With -mm, it turns out that while egregious thp fault latencies were
reduced, faulting 64MB of memory backed by thp on a fragmented 128GB
machine can result in latencies of 1-3s for the entire 64MB. Collecting
compaction stats from older kernels that give more insight into
regressions, one such incident is as follows.
Baseline:
compact_blocks_moved 8181986
compact_pages_moved 6549560
compact_pagemigrate_failed 1612070
compact_stall 101959
compact_fail 100895
compact_success 1064
5s later:
compact_blocks_moved 8182447
compact_pages_moved 6550286
compact_pagemigrate_failed 1612092
compact_stall 102023
compact_fail 100959
compact_success 1064
This represents faulting two 64MB ranges of anonymous memory. As you can
see, it results in falling back to 4KB pages because all 64 faults of
hugepages ends up triggering compaction and failing to allocate. Over the
64 async compactions, we scan on average 7.2 pageblocks per call,
successfully migrate 11.3 pages per call, and fail migrating 0.34 pages
per call.
If each async compaction scans 7.2 pageblocks per call, it would have to
be called 9103 times to scan all memory on this 128GB machine. We're
simply not scanning enough memory as a result of ISOLATE_ABORT due to
need_resched().
So the net result is that -mm is much better than Linus's tree, where such
faulting of 64MB ranges could stall 8-9s, but we're still very expensive.

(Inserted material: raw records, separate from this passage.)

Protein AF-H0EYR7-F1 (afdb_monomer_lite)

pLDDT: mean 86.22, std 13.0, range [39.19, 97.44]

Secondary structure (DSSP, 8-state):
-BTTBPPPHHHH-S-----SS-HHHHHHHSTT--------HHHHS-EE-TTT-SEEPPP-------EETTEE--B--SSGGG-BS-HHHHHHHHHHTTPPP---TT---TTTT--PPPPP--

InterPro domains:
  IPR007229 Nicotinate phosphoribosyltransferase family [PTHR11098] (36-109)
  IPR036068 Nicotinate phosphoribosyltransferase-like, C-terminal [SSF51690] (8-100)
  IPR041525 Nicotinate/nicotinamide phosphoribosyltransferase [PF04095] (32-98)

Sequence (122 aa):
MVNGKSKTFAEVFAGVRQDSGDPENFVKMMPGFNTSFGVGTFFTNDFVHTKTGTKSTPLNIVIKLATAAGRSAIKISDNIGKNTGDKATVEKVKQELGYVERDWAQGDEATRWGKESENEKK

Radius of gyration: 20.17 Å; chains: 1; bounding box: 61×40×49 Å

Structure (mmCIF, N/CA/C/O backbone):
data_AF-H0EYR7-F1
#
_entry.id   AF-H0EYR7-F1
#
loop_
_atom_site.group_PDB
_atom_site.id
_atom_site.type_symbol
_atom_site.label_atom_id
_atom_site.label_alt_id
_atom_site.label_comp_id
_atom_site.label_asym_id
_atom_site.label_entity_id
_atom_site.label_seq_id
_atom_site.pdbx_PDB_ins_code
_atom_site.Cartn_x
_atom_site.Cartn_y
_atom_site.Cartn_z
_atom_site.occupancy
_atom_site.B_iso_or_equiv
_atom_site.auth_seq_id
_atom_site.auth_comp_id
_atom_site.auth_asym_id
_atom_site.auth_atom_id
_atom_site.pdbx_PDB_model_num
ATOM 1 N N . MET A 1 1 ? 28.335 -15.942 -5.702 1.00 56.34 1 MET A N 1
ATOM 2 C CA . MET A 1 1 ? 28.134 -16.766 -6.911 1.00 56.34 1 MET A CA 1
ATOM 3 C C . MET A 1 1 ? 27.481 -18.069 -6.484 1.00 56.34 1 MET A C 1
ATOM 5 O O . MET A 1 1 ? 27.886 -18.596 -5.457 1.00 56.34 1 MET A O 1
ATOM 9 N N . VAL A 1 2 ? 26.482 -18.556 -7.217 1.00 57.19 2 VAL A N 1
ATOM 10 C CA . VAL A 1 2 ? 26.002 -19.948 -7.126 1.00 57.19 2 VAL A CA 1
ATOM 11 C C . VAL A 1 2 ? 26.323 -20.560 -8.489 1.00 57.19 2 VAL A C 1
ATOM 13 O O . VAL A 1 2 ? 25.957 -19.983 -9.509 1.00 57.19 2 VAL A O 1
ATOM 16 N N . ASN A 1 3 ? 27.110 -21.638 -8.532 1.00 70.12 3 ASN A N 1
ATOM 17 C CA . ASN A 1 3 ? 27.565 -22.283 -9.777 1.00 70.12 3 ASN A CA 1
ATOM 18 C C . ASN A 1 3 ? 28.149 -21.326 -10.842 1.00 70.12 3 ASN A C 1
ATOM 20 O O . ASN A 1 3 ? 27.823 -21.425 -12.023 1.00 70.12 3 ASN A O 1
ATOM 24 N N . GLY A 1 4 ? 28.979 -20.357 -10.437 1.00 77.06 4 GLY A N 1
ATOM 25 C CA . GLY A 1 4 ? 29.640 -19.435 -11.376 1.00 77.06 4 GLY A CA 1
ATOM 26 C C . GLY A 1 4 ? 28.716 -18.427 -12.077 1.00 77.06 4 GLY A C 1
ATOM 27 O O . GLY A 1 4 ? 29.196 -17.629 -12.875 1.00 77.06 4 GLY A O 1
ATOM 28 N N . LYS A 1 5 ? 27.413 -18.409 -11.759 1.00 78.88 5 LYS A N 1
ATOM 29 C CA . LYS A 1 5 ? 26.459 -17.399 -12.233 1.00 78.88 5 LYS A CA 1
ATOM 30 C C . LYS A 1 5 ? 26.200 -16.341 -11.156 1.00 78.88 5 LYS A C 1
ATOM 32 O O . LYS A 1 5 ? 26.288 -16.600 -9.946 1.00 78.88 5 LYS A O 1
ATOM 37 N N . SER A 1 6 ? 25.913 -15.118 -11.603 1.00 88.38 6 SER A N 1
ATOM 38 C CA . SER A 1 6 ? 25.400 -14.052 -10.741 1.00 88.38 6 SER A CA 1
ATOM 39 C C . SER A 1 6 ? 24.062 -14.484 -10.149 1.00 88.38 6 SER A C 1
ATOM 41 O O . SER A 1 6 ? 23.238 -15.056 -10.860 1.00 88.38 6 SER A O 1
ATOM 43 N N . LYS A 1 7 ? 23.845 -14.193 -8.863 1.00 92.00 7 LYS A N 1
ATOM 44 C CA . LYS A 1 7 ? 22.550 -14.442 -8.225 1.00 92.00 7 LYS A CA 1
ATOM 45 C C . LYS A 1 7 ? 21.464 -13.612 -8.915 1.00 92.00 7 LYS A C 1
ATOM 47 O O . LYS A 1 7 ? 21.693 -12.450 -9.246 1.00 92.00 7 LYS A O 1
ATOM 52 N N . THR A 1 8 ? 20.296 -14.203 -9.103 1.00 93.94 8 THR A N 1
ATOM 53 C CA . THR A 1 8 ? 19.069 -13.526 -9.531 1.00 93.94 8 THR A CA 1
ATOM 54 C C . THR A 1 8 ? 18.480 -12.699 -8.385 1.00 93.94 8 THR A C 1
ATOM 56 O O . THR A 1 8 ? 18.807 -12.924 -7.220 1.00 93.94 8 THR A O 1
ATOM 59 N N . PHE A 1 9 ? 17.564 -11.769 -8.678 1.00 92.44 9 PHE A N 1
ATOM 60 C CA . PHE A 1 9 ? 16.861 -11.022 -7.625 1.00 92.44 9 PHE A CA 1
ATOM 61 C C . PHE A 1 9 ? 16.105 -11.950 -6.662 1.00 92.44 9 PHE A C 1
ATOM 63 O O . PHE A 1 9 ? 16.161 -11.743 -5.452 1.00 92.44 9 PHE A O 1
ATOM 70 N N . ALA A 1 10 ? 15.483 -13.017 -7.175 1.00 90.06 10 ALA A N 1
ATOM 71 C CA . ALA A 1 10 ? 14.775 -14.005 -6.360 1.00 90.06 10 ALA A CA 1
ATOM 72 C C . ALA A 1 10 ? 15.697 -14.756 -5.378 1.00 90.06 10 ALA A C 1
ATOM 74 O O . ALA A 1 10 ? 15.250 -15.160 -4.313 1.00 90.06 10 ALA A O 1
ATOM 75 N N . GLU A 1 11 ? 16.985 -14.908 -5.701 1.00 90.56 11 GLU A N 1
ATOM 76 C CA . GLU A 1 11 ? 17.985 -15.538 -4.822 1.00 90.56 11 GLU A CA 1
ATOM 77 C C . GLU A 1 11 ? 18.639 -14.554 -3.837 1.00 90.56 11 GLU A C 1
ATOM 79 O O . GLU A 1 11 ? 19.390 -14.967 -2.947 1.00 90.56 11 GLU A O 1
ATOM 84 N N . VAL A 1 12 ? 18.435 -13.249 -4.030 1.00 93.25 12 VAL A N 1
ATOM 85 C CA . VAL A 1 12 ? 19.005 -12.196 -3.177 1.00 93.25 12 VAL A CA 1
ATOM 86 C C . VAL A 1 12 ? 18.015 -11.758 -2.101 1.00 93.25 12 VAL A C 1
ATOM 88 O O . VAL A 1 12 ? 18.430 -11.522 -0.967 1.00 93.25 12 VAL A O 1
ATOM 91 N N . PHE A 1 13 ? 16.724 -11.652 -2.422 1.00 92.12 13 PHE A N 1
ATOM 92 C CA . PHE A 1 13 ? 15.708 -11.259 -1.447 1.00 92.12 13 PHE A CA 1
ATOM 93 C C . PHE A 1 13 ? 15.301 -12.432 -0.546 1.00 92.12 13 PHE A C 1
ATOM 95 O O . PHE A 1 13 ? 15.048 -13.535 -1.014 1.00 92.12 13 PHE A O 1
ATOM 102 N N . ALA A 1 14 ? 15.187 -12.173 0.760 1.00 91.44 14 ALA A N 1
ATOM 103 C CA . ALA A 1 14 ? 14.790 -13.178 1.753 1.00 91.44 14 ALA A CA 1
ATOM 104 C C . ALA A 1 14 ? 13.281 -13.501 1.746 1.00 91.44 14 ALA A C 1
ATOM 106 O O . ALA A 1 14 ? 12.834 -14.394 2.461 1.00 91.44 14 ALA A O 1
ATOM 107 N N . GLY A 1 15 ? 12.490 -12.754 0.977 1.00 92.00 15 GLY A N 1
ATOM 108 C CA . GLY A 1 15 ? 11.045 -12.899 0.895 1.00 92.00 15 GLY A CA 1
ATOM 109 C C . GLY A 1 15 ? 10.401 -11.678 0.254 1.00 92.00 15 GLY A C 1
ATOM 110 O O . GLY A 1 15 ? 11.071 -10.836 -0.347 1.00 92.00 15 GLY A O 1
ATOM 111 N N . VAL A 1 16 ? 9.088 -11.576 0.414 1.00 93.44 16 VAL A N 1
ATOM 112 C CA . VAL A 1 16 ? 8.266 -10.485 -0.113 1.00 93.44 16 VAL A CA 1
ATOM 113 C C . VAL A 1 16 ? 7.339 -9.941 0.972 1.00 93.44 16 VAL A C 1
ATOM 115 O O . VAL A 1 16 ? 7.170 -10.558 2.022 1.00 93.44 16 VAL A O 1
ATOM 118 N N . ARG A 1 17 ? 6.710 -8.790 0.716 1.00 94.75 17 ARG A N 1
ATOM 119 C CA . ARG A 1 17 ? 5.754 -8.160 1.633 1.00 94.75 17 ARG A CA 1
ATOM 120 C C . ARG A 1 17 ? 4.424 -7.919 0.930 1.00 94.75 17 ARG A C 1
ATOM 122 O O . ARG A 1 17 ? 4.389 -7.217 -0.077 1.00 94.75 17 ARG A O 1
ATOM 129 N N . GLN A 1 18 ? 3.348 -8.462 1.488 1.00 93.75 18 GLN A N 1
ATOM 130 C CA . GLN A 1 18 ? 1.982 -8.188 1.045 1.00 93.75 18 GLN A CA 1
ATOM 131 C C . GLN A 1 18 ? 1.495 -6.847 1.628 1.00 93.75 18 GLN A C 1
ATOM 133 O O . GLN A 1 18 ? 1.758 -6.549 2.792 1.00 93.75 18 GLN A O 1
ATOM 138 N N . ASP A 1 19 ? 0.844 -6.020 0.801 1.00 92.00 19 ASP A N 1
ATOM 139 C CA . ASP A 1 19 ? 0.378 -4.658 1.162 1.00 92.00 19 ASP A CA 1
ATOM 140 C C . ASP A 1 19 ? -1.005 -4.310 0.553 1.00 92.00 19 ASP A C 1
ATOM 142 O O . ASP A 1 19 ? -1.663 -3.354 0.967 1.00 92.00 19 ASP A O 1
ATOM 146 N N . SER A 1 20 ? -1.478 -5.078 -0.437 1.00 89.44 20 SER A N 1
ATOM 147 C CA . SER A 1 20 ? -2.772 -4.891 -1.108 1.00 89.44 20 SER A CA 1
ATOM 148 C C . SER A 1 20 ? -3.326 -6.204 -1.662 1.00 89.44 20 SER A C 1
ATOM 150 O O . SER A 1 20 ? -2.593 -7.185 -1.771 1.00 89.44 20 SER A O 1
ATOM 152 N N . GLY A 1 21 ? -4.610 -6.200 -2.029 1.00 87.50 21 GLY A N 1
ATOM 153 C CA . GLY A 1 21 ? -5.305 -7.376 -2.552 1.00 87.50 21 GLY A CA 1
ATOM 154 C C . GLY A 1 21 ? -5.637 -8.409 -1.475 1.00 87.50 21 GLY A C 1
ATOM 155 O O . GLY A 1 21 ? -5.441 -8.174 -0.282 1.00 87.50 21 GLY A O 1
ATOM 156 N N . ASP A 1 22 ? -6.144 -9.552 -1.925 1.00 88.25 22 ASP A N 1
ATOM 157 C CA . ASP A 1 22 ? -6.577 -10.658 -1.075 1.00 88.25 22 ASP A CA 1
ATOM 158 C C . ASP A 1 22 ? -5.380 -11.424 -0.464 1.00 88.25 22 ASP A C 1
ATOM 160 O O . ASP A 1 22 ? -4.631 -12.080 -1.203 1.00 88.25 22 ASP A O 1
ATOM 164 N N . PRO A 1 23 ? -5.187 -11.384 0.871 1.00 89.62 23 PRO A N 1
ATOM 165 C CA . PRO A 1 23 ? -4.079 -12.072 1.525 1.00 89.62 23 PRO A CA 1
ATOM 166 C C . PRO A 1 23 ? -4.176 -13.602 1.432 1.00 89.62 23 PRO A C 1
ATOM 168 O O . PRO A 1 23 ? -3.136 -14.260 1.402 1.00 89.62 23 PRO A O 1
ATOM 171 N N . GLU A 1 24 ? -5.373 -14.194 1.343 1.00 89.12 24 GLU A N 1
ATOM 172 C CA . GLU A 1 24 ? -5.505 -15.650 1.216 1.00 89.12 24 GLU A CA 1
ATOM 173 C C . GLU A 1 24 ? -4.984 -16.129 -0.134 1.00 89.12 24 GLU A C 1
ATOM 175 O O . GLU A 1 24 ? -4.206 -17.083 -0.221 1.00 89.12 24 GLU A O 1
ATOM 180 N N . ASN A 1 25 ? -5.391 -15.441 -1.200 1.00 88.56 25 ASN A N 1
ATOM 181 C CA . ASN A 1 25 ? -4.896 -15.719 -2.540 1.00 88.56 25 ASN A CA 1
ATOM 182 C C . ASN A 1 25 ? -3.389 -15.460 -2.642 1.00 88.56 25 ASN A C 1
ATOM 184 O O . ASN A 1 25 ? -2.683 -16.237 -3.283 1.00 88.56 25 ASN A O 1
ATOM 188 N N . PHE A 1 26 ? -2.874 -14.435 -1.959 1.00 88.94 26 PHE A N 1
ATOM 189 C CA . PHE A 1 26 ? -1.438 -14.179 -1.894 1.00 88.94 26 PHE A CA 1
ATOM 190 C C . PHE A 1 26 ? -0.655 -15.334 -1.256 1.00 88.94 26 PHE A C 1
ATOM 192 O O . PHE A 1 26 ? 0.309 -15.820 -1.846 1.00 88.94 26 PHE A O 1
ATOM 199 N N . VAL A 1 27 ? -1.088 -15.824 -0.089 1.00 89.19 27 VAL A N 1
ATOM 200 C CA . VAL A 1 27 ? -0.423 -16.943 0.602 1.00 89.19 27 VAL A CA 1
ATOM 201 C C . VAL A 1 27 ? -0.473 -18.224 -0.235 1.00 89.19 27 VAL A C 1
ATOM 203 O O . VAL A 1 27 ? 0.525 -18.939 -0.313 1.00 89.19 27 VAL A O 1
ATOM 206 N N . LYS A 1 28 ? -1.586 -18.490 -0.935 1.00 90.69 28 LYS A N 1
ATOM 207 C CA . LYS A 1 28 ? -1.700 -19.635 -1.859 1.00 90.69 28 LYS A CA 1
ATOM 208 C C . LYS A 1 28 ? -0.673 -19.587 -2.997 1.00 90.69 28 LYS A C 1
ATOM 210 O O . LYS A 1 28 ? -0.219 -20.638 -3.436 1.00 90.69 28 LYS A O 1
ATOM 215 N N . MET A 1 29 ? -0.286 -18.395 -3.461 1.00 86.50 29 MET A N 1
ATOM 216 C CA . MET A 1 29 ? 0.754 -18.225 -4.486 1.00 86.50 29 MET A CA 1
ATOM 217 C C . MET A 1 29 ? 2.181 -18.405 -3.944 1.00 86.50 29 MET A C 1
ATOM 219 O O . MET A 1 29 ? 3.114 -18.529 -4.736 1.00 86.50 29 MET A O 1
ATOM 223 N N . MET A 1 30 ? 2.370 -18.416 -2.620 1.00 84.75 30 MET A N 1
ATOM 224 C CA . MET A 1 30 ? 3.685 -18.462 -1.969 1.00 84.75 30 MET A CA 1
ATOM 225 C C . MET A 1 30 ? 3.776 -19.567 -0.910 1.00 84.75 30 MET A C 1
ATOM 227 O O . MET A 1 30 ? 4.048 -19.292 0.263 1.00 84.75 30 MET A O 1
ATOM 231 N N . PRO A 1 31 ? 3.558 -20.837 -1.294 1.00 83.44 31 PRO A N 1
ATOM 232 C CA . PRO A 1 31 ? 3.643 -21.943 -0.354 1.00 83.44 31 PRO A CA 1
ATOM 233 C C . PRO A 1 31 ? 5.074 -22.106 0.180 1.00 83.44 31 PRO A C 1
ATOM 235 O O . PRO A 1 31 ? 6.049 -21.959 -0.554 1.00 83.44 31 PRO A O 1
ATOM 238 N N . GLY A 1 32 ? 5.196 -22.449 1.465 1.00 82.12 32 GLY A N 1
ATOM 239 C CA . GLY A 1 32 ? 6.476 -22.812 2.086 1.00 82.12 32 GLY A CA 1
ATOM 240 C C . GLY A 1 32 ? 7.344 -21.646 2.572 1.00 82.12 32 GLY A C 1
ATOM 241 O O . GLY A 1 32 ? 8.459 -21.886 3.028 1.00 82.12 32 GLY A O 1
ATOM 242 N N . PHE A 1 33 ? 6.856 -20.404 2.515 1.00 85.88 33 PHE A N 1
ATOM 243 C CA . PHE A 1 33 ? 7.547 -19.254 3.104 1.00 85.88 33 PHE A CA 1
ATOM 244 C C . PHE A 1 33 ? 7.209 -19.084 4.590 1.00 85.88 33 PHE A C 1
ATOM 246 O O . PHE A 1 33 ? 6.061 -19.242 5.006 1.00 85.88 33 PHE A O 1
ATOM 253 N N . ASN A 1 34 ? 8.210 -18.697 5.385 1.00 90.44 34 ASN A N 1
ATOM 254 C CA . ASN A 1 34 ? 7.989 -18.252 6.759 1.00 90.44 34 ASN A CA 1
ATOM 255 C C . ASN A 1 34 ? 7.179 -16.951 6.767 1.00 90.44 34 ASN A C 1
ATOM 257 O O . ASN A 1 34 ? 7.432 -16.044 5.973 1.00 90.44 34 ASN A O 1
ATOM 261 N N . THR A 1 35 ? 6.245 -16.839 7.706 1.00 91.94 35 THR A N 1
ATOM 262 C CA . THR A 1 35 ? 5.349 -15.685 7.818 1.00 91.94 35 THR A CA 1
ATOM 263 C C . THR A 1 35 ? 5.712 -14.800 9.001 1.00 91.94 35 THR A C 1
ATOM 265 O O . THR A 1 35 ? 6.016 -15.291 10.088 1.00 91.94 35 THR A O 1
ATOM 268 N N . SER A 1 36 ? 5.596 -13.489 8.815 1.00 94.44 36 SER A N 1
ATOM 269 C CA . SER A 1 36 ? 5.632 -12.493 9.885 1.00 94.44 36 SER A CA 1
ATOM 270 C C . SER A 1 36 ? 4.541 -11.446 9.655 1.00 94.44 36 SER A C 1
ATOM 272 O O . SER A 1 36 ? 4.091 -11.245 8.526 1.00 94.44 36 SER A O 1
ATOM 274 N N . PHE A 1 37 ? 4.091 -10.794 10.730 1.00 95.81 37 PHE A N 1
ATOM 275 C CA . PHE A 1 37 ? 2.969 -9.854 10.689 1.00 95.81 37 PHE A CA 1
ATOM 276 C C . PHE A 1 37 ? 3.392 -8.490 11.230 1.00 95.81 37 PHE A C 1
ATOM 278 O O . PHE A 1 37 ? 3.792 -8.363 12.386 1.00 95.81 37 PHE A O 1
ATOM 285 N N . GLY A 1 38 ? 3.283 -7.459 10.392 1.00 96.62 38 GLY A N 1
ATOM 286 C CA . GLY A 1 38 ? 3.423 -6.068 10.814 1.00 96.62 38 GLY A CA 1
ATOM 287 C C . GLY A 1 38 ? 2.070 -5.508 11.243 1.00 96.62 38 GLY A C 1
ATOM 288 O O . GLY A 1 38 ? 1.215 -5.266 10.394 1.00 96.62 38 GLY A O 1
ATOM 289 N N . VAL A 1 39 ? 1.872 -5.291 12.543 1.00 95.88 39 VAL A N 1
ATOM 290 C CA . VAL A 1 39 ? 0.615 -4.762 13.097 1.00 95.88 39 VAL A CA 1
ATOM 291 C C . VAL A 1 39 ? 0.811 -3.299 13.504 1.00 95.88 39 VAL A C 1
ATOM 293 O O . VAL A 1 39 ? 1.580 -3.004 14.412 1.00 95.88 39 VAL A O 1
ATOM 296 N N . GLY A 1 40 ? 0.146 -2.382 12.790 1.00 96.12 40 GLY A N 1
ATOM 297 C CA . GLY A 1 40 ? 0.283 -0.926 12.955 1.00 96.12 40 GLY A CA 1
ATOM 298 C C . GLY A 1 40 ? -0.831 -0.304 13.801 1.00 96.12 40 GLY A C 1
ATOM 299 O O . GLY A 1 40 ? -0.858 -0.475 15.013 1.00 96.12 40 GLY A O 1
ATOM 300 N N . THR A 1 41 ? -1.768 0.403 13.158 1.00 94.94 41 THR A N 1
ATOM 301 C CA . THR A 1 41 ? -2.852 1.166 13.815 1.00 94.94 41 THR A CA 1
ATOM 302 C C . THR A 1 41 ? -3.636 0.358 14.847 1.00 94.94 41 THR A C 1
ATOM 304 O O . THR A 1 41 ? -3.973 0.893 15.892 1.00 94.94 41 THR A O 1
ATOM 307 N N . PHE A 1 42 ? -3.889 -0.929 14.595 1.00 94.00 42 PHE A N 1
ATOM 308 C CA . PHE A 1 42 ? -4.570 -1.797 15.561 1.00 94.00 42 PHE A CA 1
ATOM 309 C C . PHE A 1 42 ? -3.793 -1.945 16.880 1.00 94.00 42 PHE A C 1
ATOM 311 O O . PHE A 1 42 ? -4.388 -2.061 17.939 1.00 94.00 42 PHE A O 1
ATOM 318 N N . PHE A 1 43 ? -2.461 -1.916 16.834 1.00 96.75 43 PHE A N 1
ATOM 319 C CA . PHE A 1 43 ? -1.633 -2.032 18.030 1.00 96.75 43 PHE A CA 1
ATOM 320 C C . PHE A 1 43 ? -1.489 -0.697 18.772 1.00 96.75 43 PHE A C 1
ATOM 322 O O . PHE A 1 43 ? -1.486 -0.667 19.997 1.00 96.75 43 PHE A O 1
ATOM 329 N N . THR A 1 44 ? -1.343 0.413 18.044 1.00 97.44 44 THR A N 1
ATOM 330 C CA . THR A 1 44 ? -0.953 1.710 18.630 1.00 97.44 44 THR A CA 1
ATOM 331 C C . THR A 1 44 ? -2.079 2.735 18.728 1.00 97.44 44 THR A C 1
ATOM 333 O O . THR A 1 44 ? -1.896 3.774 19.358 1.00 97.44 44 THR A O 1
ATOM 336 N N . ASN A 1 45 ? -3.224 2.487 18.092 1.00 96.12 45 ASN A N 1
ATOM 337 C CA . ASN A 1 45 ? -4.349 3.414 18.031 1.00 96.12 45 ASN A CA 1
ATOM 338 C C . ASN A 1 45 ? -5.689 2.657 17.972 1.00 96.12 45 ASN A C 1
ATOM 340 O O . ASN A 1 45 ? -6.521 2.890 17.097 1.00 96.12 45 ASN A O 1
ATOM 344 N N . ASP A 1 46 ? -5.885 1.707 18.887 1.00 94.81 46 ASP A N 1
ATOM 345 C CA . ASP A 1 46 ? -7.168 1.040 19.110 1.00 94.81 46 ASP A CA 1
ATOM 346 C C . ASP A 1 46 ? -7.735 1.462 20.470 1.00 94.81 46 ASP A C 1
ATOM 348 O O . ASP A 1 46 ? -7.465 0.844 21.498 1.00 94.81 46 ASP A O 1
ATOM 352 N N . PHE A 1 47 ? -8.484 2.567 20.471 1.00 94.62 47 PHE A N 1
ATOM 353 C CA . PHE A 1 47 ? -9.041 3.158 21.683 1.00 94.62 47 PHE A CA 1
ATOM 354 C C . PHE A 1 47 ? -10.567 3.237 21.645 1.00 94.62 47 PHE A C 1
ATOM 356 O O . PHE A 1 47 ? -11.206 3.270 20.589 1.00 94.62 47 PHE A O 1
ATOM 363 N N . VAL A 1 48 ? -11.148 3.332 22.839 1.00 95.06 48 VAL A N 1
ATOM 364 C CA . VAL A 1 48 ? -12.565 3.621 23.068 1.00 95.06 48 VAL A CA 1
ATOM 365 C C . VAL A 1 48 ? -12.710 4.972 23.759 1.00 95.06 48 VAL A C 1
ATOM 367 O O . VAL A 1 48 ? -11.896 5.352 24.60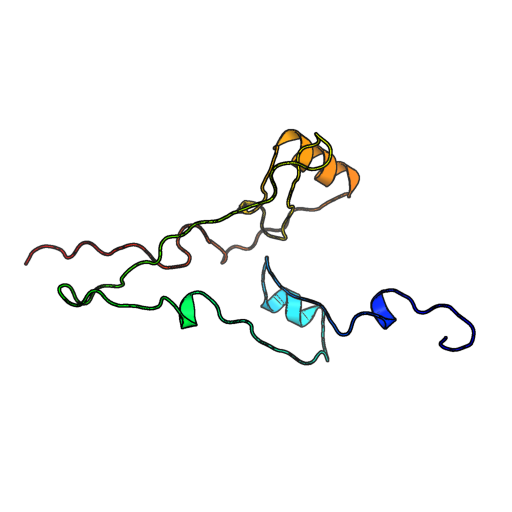3 1.00 95.06 48 VAL A O 1
ATOM 370 N N . HIS A 1 49 ? -13.754 5.711 23.403 1.00 93.88 49 HIS A N 1
ATOM 371 C CA . HIS A 1 49 ? -14.101 6.972 24.045 1.00 93.88 49 HIS A CA 1
ATOM 372 C C . HIS A 1 49 ? -14.545 6.720 25.488 1.00 93.88 49 HIS A C 1
ATOM 374 O O . HIS A 1 49 ? -15.498 5.985 25.737 1.00 93.88 49 HIS A O 1
ATOM 380 N N . THR A 1 50 ? -13.905 7.382 26.454 1.00 95.50 50 THR A N 1
ATOM 381 C CA . THR A 1 50 ? -14.168 7.154 27.889 1.00 95.50 50 THR A CA 1
ATOM 382 C C . THR A 1 50 ? -15.566 7.580 28.337 1.00 95.50 50 THR A C 1
ATOM 384 O O . THR A 1 50 ? -16.078 7.052 29.319 1.00 95.50 50 THR A O 1
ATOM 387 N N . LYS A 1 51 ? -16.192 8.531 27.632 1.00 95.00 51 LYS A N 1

We may need to consider scanning more memory on a single call to async
compaction even when need_resched() and if we are unsuccessful in
allocating a hugepage to defer async compaction in subsequent calls up to
1 << COMPACT_MAX_DEFER_SHIFT. Today, we defer on sync compaction but that
is now never done for thp faults since it is reliant solely on async
compaction.
I have a few improvements in mind, but thought it would be better to
get feedback on it first because it's a substantial rewrite of the
pageblock migration:
- For all async compaction, avoid migrating memory unless enough
contiguous memory is migrated to allow a cc->order allocation. This
would remove the COMPACT_CLUSTER_MAX restriction on pageblock
compaction and keep pages on the cc->migratepages list between
calls to isolate_migratepages_range().
When an unmigratable page is encountered or memory hole is found,
put all pages on cc->migratepages back on the lru lists unless
cc->nr_migratepages >= (1 << cc->order). Otherwise, migrate when
enough contiguous memory has been isolated.
- Remove the need_resched() checks entirely from compaction and
consider only doing a set amount of scanning for each call, such
as 1GB per call.
If there is contention on zone->lru_lock, then we can still abort
to avoid excessive stalls, but need_resched() is a poor heuristic
to determine when async compaction is taking too long.
The expense of calling async compaction if this is done is easily
quantified since we're not migrating any memory unless it is
sufficient for the page allocation: it would simply be the iteration
over 1GB of memory and avoiding contention on zone->lru_lock.
We may also need to consider deferring async compaction for subsequent
faults in the near future even though scanning the previous 1GB does not
decrease or have any impact whatsoever in the success of defragmenting the
next 1GB.
Any other suggestions that may be helpful?